[Data Boundary: Start]

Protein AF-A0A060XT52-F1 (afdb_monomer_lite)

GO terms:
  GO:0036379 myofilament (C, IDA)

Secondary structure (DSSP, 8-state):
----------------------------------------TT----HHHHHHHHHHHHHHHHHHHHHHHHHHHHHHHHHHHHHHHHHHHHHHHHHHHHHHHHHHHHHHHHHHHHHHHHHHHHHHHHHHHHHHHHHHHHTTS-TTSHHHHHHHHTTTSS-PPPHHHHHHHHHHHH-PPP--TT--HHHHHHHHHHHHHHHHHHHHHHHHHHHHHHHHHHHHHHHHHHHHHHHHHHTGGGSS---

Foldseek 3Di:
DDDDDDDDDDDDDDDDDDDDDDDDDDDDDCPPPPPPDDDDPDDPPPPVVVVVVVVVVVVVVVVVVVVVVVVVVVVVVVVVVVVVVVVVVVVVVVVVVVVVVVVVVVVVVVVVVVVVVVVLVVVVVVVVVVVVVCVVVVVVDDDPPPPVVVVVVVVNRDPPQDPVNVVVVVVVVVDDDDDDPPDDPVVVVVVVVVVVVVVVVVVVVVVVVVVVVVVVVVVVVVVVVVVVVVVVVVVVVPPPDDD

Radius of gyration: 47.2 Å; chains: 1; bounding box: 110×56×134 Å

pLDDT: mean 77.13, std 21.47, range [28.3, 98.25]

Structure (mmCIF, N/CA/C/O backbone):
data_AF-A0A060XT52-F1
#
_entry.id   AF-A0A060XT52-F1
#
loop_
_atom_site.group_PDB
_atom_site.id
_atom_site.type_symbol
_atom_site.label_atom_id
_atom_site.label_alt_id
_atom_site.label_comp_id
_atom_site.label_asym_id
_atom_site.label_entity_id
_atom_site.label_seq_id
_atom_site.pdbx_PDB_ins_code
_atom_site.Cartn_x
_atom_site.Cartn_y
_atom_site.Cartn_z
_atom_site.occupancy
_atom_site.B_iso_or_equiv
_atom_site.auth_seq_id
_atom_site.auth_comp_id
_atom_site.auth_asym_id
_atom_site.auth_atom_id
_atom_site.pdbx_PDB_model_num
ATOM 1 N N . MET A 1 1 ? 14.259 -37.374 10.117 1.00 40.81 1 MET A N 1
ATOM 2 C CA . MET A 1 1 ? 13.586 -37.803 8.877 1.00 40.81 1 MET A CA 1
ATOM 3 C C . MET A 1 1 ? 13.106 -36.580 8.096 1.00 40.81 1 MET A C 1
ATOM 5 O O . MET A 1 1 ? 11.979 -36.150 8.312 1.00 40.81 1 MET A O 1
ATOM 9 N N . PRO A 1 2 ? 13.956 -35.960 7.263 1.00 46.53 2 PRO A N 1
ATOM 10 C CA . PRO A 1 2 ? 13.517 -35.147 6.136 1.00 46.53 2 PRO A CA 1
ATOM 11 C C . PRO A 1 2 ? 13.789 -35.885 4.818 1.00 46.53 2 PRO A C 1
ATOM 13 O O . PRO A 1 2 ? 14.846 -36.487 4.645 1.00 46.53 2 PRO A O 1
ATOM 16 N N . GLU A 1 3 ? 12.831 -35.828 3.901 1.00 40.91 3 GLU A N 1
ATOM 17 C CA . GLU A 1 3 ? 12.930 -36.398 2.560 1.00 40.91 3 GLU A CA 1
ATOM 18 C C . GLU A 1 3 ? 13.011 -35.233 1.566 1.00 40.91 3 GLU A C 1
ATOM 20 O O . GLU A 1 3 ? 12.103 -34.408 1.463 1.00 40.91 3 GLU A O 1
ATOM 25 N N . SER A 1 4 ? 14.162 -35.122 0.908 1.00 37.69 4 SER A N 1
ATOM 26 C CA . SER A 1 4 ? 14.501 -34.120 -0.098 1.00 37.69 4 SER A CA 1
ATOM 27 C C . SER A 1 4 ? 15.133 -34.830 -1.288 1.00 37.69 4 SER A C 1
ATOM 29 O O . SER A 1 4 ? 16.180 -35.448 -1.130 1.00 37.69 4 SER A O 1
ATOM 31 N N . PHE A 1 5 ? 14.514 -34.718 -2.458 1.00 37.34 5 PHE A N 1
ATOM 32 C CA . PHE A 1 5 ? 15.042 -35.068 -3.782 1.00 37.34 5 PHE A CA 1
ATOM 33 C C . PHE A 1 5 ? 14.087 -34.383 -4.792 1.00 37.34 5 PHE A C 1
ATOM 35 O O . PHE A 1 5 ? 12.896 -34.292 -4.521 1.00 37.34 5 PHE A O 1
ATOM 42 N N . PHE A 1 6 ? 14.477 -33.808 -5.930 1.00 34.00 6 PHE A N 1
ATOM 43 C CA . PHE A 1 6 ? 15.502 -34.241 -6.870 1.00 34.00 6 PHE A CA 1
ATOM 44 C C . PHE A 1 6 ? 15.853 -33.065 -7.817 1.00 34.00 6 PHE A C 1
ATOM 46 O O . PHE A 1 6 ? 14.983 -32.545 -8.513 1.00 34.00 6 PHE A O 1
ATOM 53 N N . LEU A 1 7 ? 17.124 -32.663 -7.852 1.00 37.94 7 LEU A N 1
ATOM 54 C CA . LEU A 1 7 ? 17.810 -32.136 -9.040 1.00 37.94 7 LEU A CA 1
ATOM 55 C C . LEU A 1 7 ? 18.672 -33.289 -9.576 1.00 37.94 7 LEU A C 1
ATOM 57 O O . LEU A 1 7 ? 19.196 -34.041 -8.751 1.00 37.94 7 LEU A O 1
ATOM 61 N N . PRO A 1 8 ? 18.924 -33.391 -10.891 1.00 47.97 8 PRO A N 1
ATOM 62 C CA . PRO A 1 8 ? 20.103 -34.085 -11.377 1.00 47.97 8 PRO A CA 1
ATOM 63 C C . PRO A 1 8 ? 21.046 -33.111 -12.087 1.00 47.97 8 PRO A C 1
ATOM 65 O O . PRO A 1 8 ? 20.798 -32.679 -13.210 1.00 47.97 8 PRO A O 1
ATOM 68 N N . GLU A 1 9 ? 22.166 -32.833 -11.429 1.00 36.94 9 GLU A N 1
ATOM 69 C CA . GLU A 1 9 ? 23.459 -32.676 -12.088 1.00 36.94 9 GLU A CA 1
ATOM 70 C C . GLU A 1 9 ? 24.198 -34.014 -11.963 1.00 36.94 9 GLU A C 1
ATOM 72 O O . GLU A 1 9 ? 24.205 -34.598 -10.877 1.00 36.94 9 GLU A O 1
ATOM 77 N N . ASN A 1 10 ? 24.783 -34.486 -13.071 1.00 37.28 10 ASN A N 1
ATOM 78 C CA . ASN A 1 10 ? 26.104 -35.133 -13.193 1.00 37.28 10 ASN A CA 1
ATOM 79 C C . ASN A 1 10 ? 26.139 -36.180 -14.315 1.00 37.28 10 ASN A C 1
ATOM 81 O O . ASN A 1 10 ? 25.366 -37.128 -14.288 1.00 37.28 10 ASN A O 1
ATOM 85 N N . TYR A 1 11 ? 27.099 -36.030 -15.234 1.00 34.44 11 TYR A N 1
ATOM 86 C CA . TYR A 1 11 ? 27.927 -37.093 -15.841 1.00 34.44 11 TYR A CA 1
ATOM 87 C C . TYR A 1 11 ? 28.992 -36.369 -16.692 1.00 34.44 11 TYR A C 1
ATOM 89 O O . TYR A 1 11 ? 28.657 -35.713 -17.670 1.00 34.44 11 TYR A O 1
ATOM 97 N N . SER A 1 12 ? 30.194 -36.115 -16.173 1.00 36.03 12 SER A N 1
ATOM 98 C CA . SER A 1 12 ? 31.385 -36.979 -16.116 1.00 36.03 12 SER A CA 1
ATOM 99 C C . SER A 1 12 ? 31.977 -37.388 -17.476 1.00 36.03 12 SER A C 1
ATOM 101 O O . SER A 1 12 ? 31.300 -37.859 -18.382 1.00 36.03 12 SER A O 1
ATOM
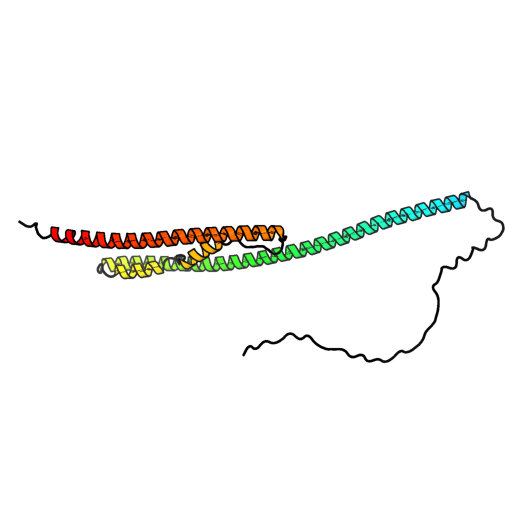 103 N N . SER A 1 13 ? 33.284 -37.162 -17.552 1.00 38.34 13 SER A N 1
ATOM 104 C CA . SER A 1 13 ? 34.264 -37.277 -18.630 1.00 38.34 13 SER A CA 1
ATOM 105 C C . SER A 1 13 ? 34.567 -38.700 -19.122 1.00 38.34 13 SER A C 1
ATOM 107 O O . SER A 1 13 ? 34.855 -39.567 -18.303 1.00 38.34 13 SER A O 1
ATOM 109 N N . ALA A 1 14 ? 34.663 -38.875 -20.447 1.00 39.59 14 ALA A N 1
ATOM 110 C CA . ALA A 1 14 ? 35.506 -39.857 -21.160 1.00 39.59 14 ALA A CA 1
ATOM 111 C C . ALA A 1 14 ? 35.485 -39.493 -22.668 1.00 39.59 14 ALA A C 1
ATOM 113 O O . ALA A 1 14 ? 34.434 -39.567 -23.291 1.00 39.59 14 ALA A O 1
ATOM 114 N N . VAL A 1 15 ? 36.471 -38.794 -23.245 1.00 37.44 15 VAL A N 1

[Data Boundary: End]

▶ **Assigned task**:
Using the data above, extract exactly the lines from the one that holds "ATOM 69 C CA" to the one that holds "ATOM 99 C C", both ends included, and no others.

▶ **Written response**:
ATOM 69 C CA . GLU A 1 9 ? 23.459 -32.676 -12.088 1.00 36.94 9 GLU A CA 1
ATOM 70 C C . GLU A 1 9 ? 24.198 -34.014 -11.963 1.00 36.94 9 GLU A C 1
ATOM 72 O O . GLU A 1 9 ? 24.205 -34.598 -10.877 1.00 36.94 9 GLU A O 1
ATOM 77 N N . ASN A 1 10 ? 24.783 -34.486 -13.071 1.00 37.28 10 ASN A N 1
ATOM 78 C CA . ASN A 1 10 ? 26.104 -35.133 -13.193 1.00 37.28 10 ASN A CA 1
ATOM 79 C C . ASN A 1 10 ? 26.139 -36.180 -14.315 1.00 37.28 10 ASN A C 1
ATOM 81 O O . ASN A 1 10 ? 25.366 -37.128 -14.288 1.00 37.28 10 ASN A O 1
ATOM 85 N N . TYR A 1 11 ? 27.099 -36.030 -15.234 1.00 34.44 11 TYR A N 1
ATOM 86 C CA . TYR A 1 11 ? 27.927 -37.093 -15.841 1.00 34.44 11 TYR A CA 1
ATOM 87 C C . TYR A 1 11 ? 28.992 -36.369 -16.692 1.00 34.44 11 TYR A C 1
ATOM 89 O O . TYR A 1 11 ? 28.657 -35.713 -17.670 1.00 34.44 11 TYR A O 1
ATOM 97 N N . SER A 1 12 ? 30.194 -36.115 -16.173 1.00 36.03 12 SER A N 1
ATOM 98 C CA . SER A 1 12 ? 31.385 -36.979 -16.116 1.00 36.03 12 SER A CA 1
ATOM 99 C C . SER A 1 12 ? 31.977 -37.388 -17.476 1.00 36.03 12 SER A C 1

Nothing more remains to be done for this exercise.